Specific mg/kg dose must be used for patients with low body weights. ■ Reduced dose may be indicated in impaired hepatic or renal function. ■ Dose selection should be cautious in the elderly. Reduced doses may be indicated based on potential for decreased organ function and concomitant disease or drug therapy. ■ See Drug/Lab Interactions.
Available as a solution in 25- or 50-mg vials (5 mg/mL), as a powder with supplied diluent (Lyo-ject syringe 25 mg [5 mg/mL]), and in a piggyback monovial containing 100 mg (with transfer needle set to facilitate preparation of an infusion). Dilute according to the following charts.
|Cardizem Injectable or Cardizem Lyo-Ject Syringe|
|Diluent Volume||Quantity of Cardizem (Diltiazem) Injection||Final Concentration||Administration|
|100 mL||125 mg (25 mL)||1 mg/mL||5 mg/hr |
|5 mL/hr |
|250 mL||250 mg (50 mL)||0.83 mg/mL||5 mg/hr |
|6 mL/hr |
|500 mL||250 mg (50 mL)||0.45 mg/mL||5 mg/hr |
|11 mL/hr |
|100 mL||100 mg (1 monovial)||1 mg/mL||5 mg/hr |
|5 mL/hr |
|250 mL||200 mg (2 monovials)||0.8 mg/mL||5 mg/hr |
|6.25 mL/hr |
|500 mL||200 mg (2 monovials)||0.4 mg/mL||5 mg/hr |
|12.5 mL/hr |
May be given undiluted through Y-tube or three-way stopcock of tubing containing NS, D5W, or D5/1/2NS.

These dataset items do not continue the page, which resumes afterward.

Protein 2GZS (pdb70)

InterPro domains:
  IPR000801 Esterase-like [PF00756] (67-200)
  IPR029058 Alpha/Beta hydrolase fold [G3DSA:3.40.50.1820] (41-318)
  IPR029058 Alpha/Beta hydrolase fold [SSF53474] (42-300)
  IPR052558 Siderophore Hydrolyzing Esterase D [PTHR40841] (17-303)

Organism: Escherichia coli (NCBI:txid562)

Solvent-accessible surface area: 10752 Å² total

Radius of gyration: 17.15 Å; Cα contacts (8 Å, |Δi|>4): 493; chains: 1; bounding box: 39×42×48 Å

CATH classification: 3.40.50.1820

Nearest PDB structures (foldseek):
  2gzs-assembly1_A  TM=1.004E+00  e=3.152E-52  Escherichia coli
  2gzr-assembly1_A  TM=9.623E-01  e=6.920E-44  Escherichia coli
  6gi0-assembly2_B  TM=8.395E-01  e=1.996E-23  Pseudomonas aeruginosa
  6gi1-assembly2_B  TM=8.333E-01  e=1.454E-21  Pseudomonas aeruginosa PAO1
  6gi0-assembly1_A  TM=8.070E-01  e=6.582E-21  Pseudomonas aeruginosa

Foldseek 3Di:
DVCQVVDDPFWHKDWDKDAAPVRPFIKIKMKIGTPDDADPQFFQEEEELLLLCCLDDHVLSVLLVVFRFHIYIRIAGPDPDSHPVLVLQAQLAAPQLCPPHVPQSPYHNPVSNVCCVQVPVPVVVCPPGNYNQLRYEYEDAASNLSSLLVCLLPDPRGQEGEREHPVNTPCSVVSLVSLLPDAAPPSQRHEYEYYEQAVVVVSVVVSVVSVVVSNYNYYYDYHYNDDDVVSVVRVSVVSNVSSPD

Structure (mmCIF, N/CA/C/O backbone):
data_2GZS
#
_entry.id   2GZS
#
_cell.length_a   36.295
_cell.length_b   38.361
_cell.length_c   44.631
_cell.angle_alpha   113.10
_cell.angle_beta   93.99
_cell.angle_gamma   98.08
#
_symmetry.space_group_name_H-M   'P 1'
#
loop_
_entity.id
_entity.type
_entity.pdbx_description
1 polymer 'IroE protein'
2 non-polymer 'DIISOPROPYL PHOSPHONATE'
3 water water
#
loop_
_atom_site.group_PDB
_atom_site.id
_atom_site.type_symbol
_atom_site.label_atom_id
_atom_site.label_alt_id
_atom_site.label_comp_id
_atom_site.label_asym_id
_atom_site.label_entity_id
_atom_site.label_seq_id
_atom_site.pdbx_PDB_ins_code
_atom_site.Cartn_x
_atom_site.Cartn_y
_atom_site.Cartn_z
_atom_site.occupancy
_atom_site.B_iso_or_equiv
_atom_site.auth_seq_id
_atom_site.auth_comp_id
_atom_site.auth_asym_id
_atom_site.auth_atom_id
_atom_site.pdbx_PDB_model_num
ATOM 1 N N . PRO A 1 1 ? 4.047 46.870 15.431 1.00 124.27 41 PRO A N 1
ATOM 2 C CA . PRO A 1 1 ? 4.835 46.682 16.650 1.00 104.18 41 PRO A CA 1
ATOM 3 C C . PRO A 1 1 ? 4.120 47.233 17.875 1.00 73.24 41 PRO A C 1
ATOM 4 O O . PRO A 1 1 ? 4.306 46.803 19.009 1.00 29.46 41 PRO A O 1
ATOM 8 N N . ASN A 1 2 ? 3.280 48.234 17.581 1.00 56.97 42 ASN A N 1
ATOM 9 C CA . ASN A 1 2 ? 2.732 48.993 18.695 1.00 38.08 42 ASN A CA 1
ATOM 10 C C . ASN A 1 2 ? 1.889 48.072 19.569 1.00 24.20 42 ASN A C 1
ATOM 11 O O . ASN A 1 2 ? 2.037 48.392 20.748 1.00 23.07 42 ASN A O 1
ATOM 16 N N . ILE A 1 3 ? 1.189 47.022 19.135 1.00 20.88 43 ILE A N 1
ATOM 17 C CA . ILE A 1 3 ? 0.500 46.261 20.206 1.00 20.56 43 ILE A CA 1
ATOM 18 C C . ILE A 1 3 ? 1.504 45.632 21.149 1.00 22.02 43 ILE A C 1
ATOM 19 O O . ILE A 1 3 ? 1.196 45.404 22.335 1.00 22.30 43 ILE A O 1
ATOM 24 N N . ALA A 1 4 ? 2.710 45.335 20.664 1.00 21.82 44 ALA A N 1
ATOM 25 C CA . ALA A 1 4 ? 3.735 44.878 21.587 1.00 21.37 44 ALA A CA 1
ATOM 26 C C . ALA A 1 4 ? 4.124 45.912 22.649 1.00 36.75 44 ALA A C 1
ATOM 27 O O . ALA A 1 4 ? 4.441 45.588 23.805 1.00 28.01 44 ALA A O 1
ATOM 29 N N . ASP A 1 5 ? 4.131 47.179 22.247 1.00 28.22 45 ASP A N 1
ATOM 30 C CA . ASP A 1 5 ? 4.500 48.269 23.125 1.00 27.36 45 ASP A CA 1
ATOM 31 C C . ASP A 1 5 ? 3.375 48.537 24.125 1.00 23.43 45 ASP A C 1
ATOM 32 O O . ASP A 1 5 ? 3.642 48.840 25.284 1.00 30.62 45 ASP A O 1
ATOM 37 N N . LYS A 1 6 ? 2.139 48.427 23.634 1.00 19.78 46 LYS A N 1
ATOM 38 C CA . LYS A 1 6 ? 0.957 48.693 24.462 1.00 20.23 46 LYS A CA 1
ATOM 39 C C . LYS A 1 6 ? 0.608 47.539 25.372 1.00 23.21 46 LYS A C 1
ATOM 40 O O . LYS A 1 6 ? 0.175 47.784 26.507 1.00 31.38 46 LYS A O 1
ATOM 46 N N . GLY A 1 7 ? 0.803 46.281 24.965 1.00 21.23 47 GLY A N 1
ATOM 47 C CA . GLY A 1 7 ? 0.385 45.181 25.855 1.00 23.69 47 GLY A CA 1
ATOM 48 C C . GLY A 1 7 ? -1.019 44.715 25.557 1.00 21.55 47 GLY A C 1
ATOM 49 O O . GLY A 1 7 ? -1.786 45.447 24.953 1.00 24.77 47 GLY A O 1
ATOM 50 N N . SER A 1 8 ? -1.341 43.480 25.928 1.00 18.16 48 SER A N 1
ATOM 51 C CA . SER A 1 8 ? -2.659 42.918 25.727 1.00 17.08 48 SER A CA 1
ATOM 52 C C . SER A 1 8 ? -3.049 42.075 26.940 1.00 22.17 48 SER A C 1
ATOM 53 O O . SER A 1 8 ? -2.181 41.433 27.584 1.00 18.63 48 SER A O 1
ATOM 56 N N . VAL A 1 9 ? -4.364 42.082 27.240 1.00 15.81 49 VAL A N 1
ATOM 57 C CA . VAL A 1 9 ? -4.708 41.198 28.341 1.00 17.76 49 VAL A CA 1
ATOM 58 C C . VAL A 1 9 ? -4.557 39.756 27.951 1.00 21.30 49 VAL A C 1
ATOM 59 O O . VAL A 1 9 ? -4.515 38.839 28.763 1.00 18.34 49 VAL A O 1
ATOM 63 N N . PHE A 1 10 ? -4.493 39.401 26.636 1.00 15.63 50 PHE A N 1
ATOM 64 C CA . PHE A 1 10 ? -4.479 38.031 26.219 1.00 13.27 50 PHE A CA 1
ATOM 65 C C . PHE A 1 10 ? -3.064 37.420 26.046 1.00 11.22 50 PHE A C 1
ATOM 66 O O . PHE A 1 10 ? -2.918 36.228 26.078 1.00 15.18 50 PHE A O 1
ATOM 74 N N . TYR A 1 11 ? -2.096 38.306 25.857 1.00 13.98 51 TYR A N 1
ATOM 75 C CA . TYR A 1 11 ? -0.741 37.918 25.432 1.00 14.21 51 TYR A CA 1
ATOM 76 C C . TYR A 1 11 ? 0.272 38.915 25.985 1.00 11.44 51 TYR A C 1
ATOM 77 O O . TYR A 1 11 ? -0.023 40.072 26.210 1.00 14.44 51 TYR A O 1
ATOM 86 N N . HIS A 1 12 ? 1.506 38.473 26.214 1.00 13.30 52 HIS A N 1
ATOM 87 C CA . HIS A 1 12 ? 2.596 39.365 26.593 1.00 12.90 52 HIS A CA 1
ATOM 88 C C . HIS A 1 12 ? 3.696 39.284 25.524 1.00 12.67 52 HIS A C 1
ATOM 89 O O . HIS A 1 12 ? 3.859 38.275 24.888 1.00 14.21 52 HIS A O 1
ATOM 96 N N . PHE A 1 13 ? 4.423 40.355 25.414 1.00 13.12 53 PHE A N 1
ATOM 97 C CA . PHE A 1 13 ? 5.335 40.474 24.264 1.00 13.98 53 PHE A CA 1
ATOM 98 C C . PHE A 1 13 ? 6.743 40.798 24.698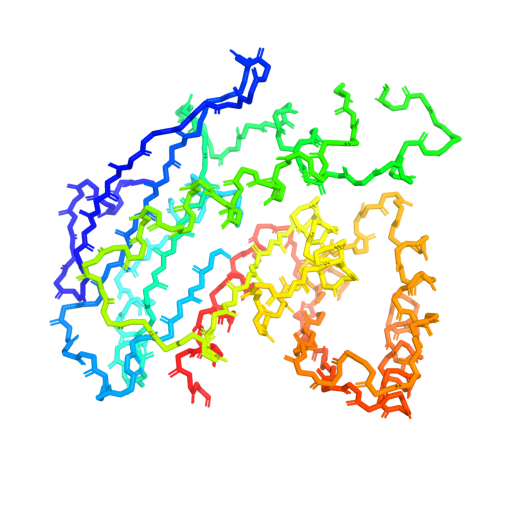 1.00 16.64 53 PHE A C 1
ATOM 99 O O . PHE A 1 13 ? 6.967 41.493 25.670 1.00 17.70 53 PHE A O 1
ATOM 107 N N . SER A 1 14 ? 7.701 40.321 23.893 1.00 15.80 54 SER A N 1
ATOM 108 C CA . SER A 1 14 ? 9.054 40.835 24.061 1.00 16.05 54 SER A CA 1
ATOM 109 C C . SER A 1 14 ? 9.660 41.052 22.686 1.00 19.97 54 SER A C 1
ATOM 110 O O . SER A 1 14 ? 9.084 40.547 21.695 1.00 17.33 54 SER A O 1
ATOM 113 N N . ALA A 1 15 ? 10.728 41.822 22.563 1.00 17.17 55 ALA A N 1
ATOM 114 C CA . ALA A 1 15 ? 11.331 42.056 21.236 1.00 15.99 55 ALA A CA 1
ATOM 115 C C . ALA A 1 15 ? 12.828 41.762 21.332 1.00 23.72 55 ALA A C 1
ATOM 116 O O . ALA A 1 15 ? 13.417 42.024 22.376 1.00 20.08 55 ALA A O 1
ATOM 118 N N . THR A 1 16 ? 13.431 41.166 20.309 1.00 14.77 56 THR A N 1
ATOM 119 C CA . THR A 1 16 ? 14.861 40.865 20.283 1.00 14.66 56 THR A CA 1
ATOM 120 C C . THR A 1 16 ? 15.386 41.302 18.905 1.00 17.79 56 THR A C 1
ATOM 121 O O . THR A 1 16 ? 14.640 41.545 17.957 1.00 17.58 56 THR A O 1
ATOM 125 N N . SER A 1 17 ? 16.707 41.469 18.830 1.00 15.06 57 SER A N 1
ATOM 126 C CA . SER A 1 17 ? 17.274 41.996 17.569 1.00 15.21 57 SER A CA 1
ATOM 127 C C . SER A 1 17 ? 18.346 40.995 17.133 1.00 14.67 57 SER A C 1
ATOM 128 O O . SER A 1 17 ? 18.939 40.296 17.957 1.00 15.16 57 SER A O 1
ATOM 131 N N . PHE A 1 18 ? 18.496 40.920 15.782 1.00 12.43 58 PHE A N 1
ATOM 132 C CA . PHE A 1 18 ? 19.533 40.053 15.231 1.00 12.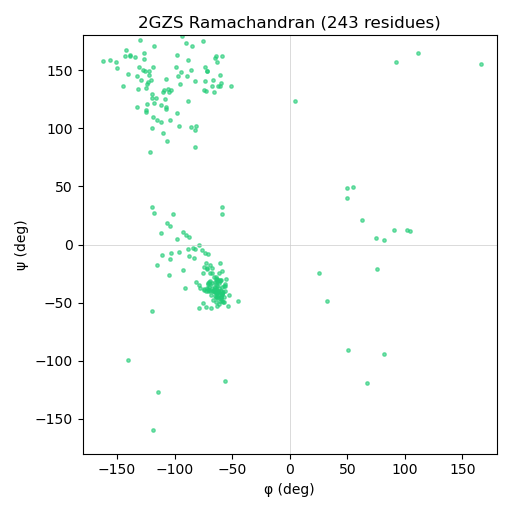66 58 PHE A CA 1
ATOM 133 C C . PHE A 1 18 ? 20.110 40.764 14.001 1.00 11.28 58 PHE A C 1
ATOM 134 O O . PHE A 1 18 ? 19.453 41.655 13.514 1.00 12.47 58 PHE A O 1
ATOM 142 N N . ASP A 1 19 ? 21.286 40.367 13.525 1.00 12.83 59 ASP A N 1
ATOM 143 C CA . ASP A 1 19 ? 21.876 40.950 12.325 1.00 12.43 59 ASP A CA 1
ATOM 144 C C . ASP A 1 19 ? 22.110 39.825 11.341 1.00 11.73 59 ASP A C 1
ATOM 145 O O . ASP A 1 19 ? 22.412 38.677 11.754 1.00 13.38 59 ASP A O 1
ATOM 150 N N . SER A 1 20 ? 22.023 40.146 10.040 1.00 12.19 60 SER A N 1
ATOM 151 C CA . SER A 1 20 ? 22.508 39.154 9.085 1.00 11.43 60 SER A CA 1
ATOM 152 C C . SER A 1 20 ? 24.032 38.899 9.200 1.00 12.69 60 SER A C 1
ATOM 153 O O . SER A 1 20 ? 24.720 39.770 9.702 1.00 13.22 60 SER A O 1
ATOM 156 N N . VAL A 1 21 ? 24.425 37.717 8.653 1.00 13.69 61 VAL A N 1
ATOM 157 C CA . VAL A 1 21 ? 25.905 37.546 8.672 1.00 15.18 61 VAL A CA 1
ATOM 158 C C . VAL A 1 21 ? 26.667 38.563 7.853 1.00 14.14 61 VAL A C 1
ATOM 159 O O . VAL A 1 21 ? 27.817 39.028 8.157 1.00 15.27 61 VAL A O 1
ATOM 163 N N . ASP A 1 22 ? 26.069 39.102 6.763 1.00 12.25 62 ASP A N 1
ATOM 164 C CA . ASP A 1 22 ? 26.819 40.115 6.038 1.00 14.56 62 ASP A CA 1
ATOM 165 C C . ASP A 1 22 ? 26.803 41.482 6.675 1.00 14.52 62 ASP A C 1
ATOM 166 O O . ASP A 1 22 ? 27.459 42.366 6.125 1.00 17.46 62 ASP A O 1
ATOM 171 N N . GLY A 1 23 ? 26.101 41.603 7.814 1.00 15.14 63 GLY A N 1
ATOM 172 C CA . GLY A 1 23 ? 26.056 42.860 8.528 1.00 15.11 63 GLY A CA 1
ATOM 173 C C . GLY A 1 23 ? 25.199 43.948 7.953 1.00 22.18 63 GLY A C 1
ATOM 174 O O . GLY A 1 23 ? 25.180 45.107 8.407 1.00 22.13 63 GLY A O 1
ATOM 175 N N . THR A 1 24 ? 24.426 43.721 6.888 1.00 16.58 64 THR A N 1
ATOM 176 C CA . THR A 1 24 ? 23.754 44.815 6.228 1.00 17.42 64 THR A CA 1
ATOM 177 C C . THR A 1 24 ? 22.230 44.783 6.405 1.00 16.81 64 THR A C 1
ATOM 178 O O . THR A 1 24 ? 21.592 45.765 5.954 1.00 18.11 64 THR A O 1
ATOM 182 N N . ARG A 1 25 ? 21.690 43.722 6.949 1.00 12.46 65 ARG A N 1
ATOM 183 C CA . ARG A 1 25 ? 20.251 43.623 7.250 1.00 11.34 65 ARG A CA 1
ATOM 184 C C . ARG A 1 25 ? 20.124 43.395 8.758 1.00 11.14 65 ARG A C 1
ATOM 185 O O . ARG A 1 25 ? 20.870 42.709 9.432 1.00 12.96 65 ARG A O 1
ATOM 193 N N . HIS A 1 26 ? 19.094 44.043 9.345 1.00 12.39 66 HIS A N 1
ATOM 194 C CA . HIS A 1 26 ? 18.981 44.137 10.814 1.00 12.63 66 HIS A CA 1
ATOM 195 C C . HIS A 1 26 ? 17.549 43.771 11.200 1.00 12.07 66 HIS A C 1
ATOM 196 O O . HIS A 1 26 ? 16.644 44.470 10.729 1.00 12.42 66 HIS A O 1
ATOM 203 N N . TYR A 1 27 ? 17.397 42.706 11.971 1.00 11.10 67 TYR A N 1
ATOM 204 C CA . TYR A 1 27 ? 16.094 42.090 12.258 1.00 11.33 67 TYR A CA 1
ATOM 205 C C . TYR A 1 27 ? 15.549 42.591 13.595 1.00 11.67 67 TYR A C 1
ATOM 206 O O . TYR A 1 27 ? 16.299 42.794 14.544 1.00 12.82 67 TYR A O 1
ATOM 215 N N . ARG A 1 28 ? 14.230 42.731 13.636 1.00 9.92 68 ARG A N 1
ATOM 216 C CA . ARG A 1 28 ? 13.520 43.052 14.902 1.00 10.71 68 ARG A CA 1
ATOM 217 C C . ARG A 1 28 ? 12.490 41.981 15.086 1.00 10.26 68 ARG A C 1
ATOM 218 O O . ARG A 1 28 ? 11.675 41.823 14.166 1.00 11.71 68 ARG A O 1
ATOM 226 N N . VAL A 1 29 ? 12.570 41.141 16.130 1.00 10.63 69 VAL A N 1
ATOM 227 C CA . VAL A 1 29 ? 11.751 39.940 16.231 1.00 8.81 69 VAL A CA 1
ATOM 228 C C . VAL A 1 29 ? 10.881 40.093 17.488 1.00 13.38 69 VAL A C 1
ATOM 229 O O . VAL A 1 29 ? 11.418 40.274 18.597 1.00 13.37 69 VAL A O 1
ATOM 233 N N . TRP A 1 30 ? 9.576 40.029 17.275 1.00 10.41 70 TRP A N 1
ATOM 234 C CA . TRP A 1 30 ? 8.649 40.111 18.405 1.00 11.67 70 TRP A CA 1
ATOM 235 C C . TRP A 1 30 ? 8.143 38.704 18.709 1.00 13.94 70 TRP A C 1
ATOM 236 O O . TRP A 1 30 ? 7.755 37.918 17.825 1.00 12.62 70 TRP A O 1
ATOM 247 N N . THR A 1 31 ? 8.159 38.349 19.991 1.00 11.55 71 THR A N 1
ATOM 248 C CA . THR A 1 31 ? 7.584 37.100 20.454 1.00 11.45 71 THR A CA 1
ATOM 249 C C . THR A 1 31 ? 6.347 37.393 21.305 1.00 12.97 71 THR A C 1
ATOM 250 O O . THR A 1 31 ? 6.472 38.121 22.311 1.00 14.91 71 THR A O 1
ATOM 254 N N . ALA A 1 32 ? 5.181 36.916 20.928 1.00 11.15 72 ALA A N 1
ATOM 255 C CA . ALA A 1 32 ? 3.928 37.091 21.622 1.00 11.06 72 ALA A CA 1
ATOM 256 C C . ALA A 1 32 ? 3.579 35.759 22.257 1.00 9.12 72 ALA A C 1
ATOM 257 O O . ALA A 1 32 ? 3.362 34.772 21.577 1.00 11.06 72 ALA A O 1
ATOM 259 N N . VAL A 1 33 ? 3.522 35.721 23.617 1.00 11.60 73 VAL A N 1
ATOM 260 C CA . VAL A 1 33 ? 3.260 34.486 24.352 1.00 12.83 73 VAL A CA 1
ATOM 261 C C . VAL A 1 33 ? 1.861 34.586 24.976 1.00 11.19 73 VAL A C 1
ATOM 262 O O . VAL A 1 33 ? 1.595 35.639 25.591 1.00 11.64 73 VAL A O 1
ATOM 266 N N . PRO A 1 34 ? 1.017 33.598 24.838 1.00 12.11 74 PRO A N 1
ATOM 267 C CA . PRO A 1 34 ? -0.328 33.676 25.440 1.00 12.09 74 PRO A CA 1
ATOM 268 C C . PRO A 1 34 ? -0.235 33.826 26.971 1.00 13.06 74 PRO A C 1
ATOM 269 O O . PRO A 1 34 ? 0.678 33.304 27.593 1.00 13.86 74 PRO A O 1
ATOM 273 N N . ASN A 1 35 ? -1.193 34.574 27.502 1.00 13.68 75 ASN A N 1
ATOM 274 C CA . ASN A 1 35 ? -1.285 34.670 28.969 1.00 13.73 75 ASN A CA 1
ATOM 275 C C . ASN A 1 35 ? -2.120 33.565 29.530 1.00 22.61 75 ASN A C 1
ATOM 276 O O . ASN A 1 35 ? -2.181 33.450 30.755 1.00 24.30 75 ASN A O 1
ATOM 281 N N . THR A 1 36 ? -2.807 32.811 28.698 1.00 18.37 76 THR A N 1
ATOM 282 C CA . THR A 1 36 ? -3.494 31.600 29.193 1.00 29.51 76 THR A CA 1
ATOM 283 C C . THR A 1 36 ? -2.474 30.476 29.157 1.00 26.34 76 THR A C 1
ATOM 284 O O . THR A 1 36 ? -1.498 30.408 28.384 1.00 24.26 76 THR A O 1
ATOM 288 N N . THR A 1 37 ? -2.641 29.539 30.072 1.00 31.16 77 THR A N 1
ATOM 289 C CA . THR A 1 37 ? -1.651 28.466 30.292 1.00 25.03 77 THR A CA 1
ATOM 290 C C . THR A 1 37 ? -1.545 27.507 29.102 1.00 19.98 77 THR A C 1
ATOM 291 O O . THR A 1 37 ? -2.539 27.227 28.444 1.00 23.81 77 THR A O 1
ATOM 295 N N . ALA A 1 38 ? -0.361 27.056 28.774 1.00 24.35 78 ALA A N 1
ATOM 296 C CA . ALA A 1 38 ? -0.124 26.197 27.599 1.00 20.47 78 ALA A CA 1
ATOM 297 C C . ALA A 1 38 ? -0.666 24.808 27.832 1.00 31.75 78 ALA A C 1
ATOM 298 O O . ALA A 1 38 ? -0.632 24.397 28.992 1.00 40.06 78 ALA A O 1
ATOM 300 N N . PRO A 1 39 ? -1.103 24.109 26.802 1.00 23.01 79 PRO A N 1
ATOM 301 C CA . PRO A 1 39 ? -1.449 22.691 27.013 1.00 25.42 79 PRO A CA 1
ATOM 302 C C . PRO A 1 39 ? -0.227 21.948 27.520 1.00 17.64 79 PRO A C 1
ATOM 303 O O . PRO A 1 39 ? 0.905 22.406 27.363 1.00 19.27 79 PRO A O 1
ATOM 307 N N . ALA A 1 40 ? -0.396 20.736 28.128 1.00 18.42 80 ALA A N 1
ATOM 308 C CA . ALA A 1 40 ? 0.810 20.089 28.631 1.00 13.97 80 ALA A CA 1
ATOM 309 C C . ALA A 1 40 ? 1.857 19.801 27.581 1.00 19.37 80 ALA A C 1
ATOM 310 O O . ALA A 1 40 ? 3.076 19.811 27.718 1.00 23.68 80 ALA A O 1
ATOM 312 N N . SER A 1 41 ? 1.362 19.554 26.336 1.00 21.54 81 SER A N 1
ATOM 313 C CA . SER A 1 41 ? 2.356 19.268 25.289 1.00 26.89 81 SER A CA 1
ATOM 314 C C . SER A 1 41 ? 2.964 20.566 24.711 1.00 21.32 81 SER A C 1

May be further diluted for infusion in any of the above solutions.
No data available from manufacturer.
Vials may be stored at room temperature for up to 1 month, then discarded. Refrigeration before and after dilution preferred. Use within 24 hours of dilution. Discard unused medication and/or solution. Do not freeze.
Compatibility (underline indicates conflicting compatibility information)
Consider any drug NOT listed as compatible to be INCOMPATIBLE until consulting a pharmacist; specific conditions may apply.
Manufacturer recommends that all formulations not be mixed with any other drugs in the same container and, if possible, that they not be co-infused in the same IV line.
Cardizem Lyo-Ject Syringe is listed by the manufacturer as incompatible at the Y-site with acetazolamide (Diamox), acyclovir (Zovirax), aminophylline, ampicillin, ampicillin/sulbactam (Unasyn), diazepam (Valium), furosemide (Lasix), hydrocortisone sodium succinate (Solu-Cortef), methylprednisolone (Solu-Medrol), mezlocillin (Mezlin), nafcillin (Nallpen), phenytoin (Dilantin), rifampin (Rifadin), sodium bicarbonate. Cardizem is listed as incompatible with all of the above and insulin (regular).
Cardizem Monovial is listed by the manufacturer as incompatible at the Y-site with acetazolamide (Diamox), acyclovir (Zovirax), diazepam (Valium), furosemide (Lasix), phenytoin (Dilantin), rifampin (Rifadin).
Manufacturer lists Cardizem Lyo-Ject Syringe as compatible at the Y-site with insulin (regular) and lists the Cardizem Monovial (1 mg/mL) in NS as compatible at the Y-site with aminophylline, ampicillin, ampicillin/sulbactam (Unasyn), hydrocortisone sodium succinate (Solu-Cortef), insulin (regular), methylprednisolone (Solu-Medrol), mezlocillin (Mezlin), nafcillin (Nallpen), sodium bicarbonate.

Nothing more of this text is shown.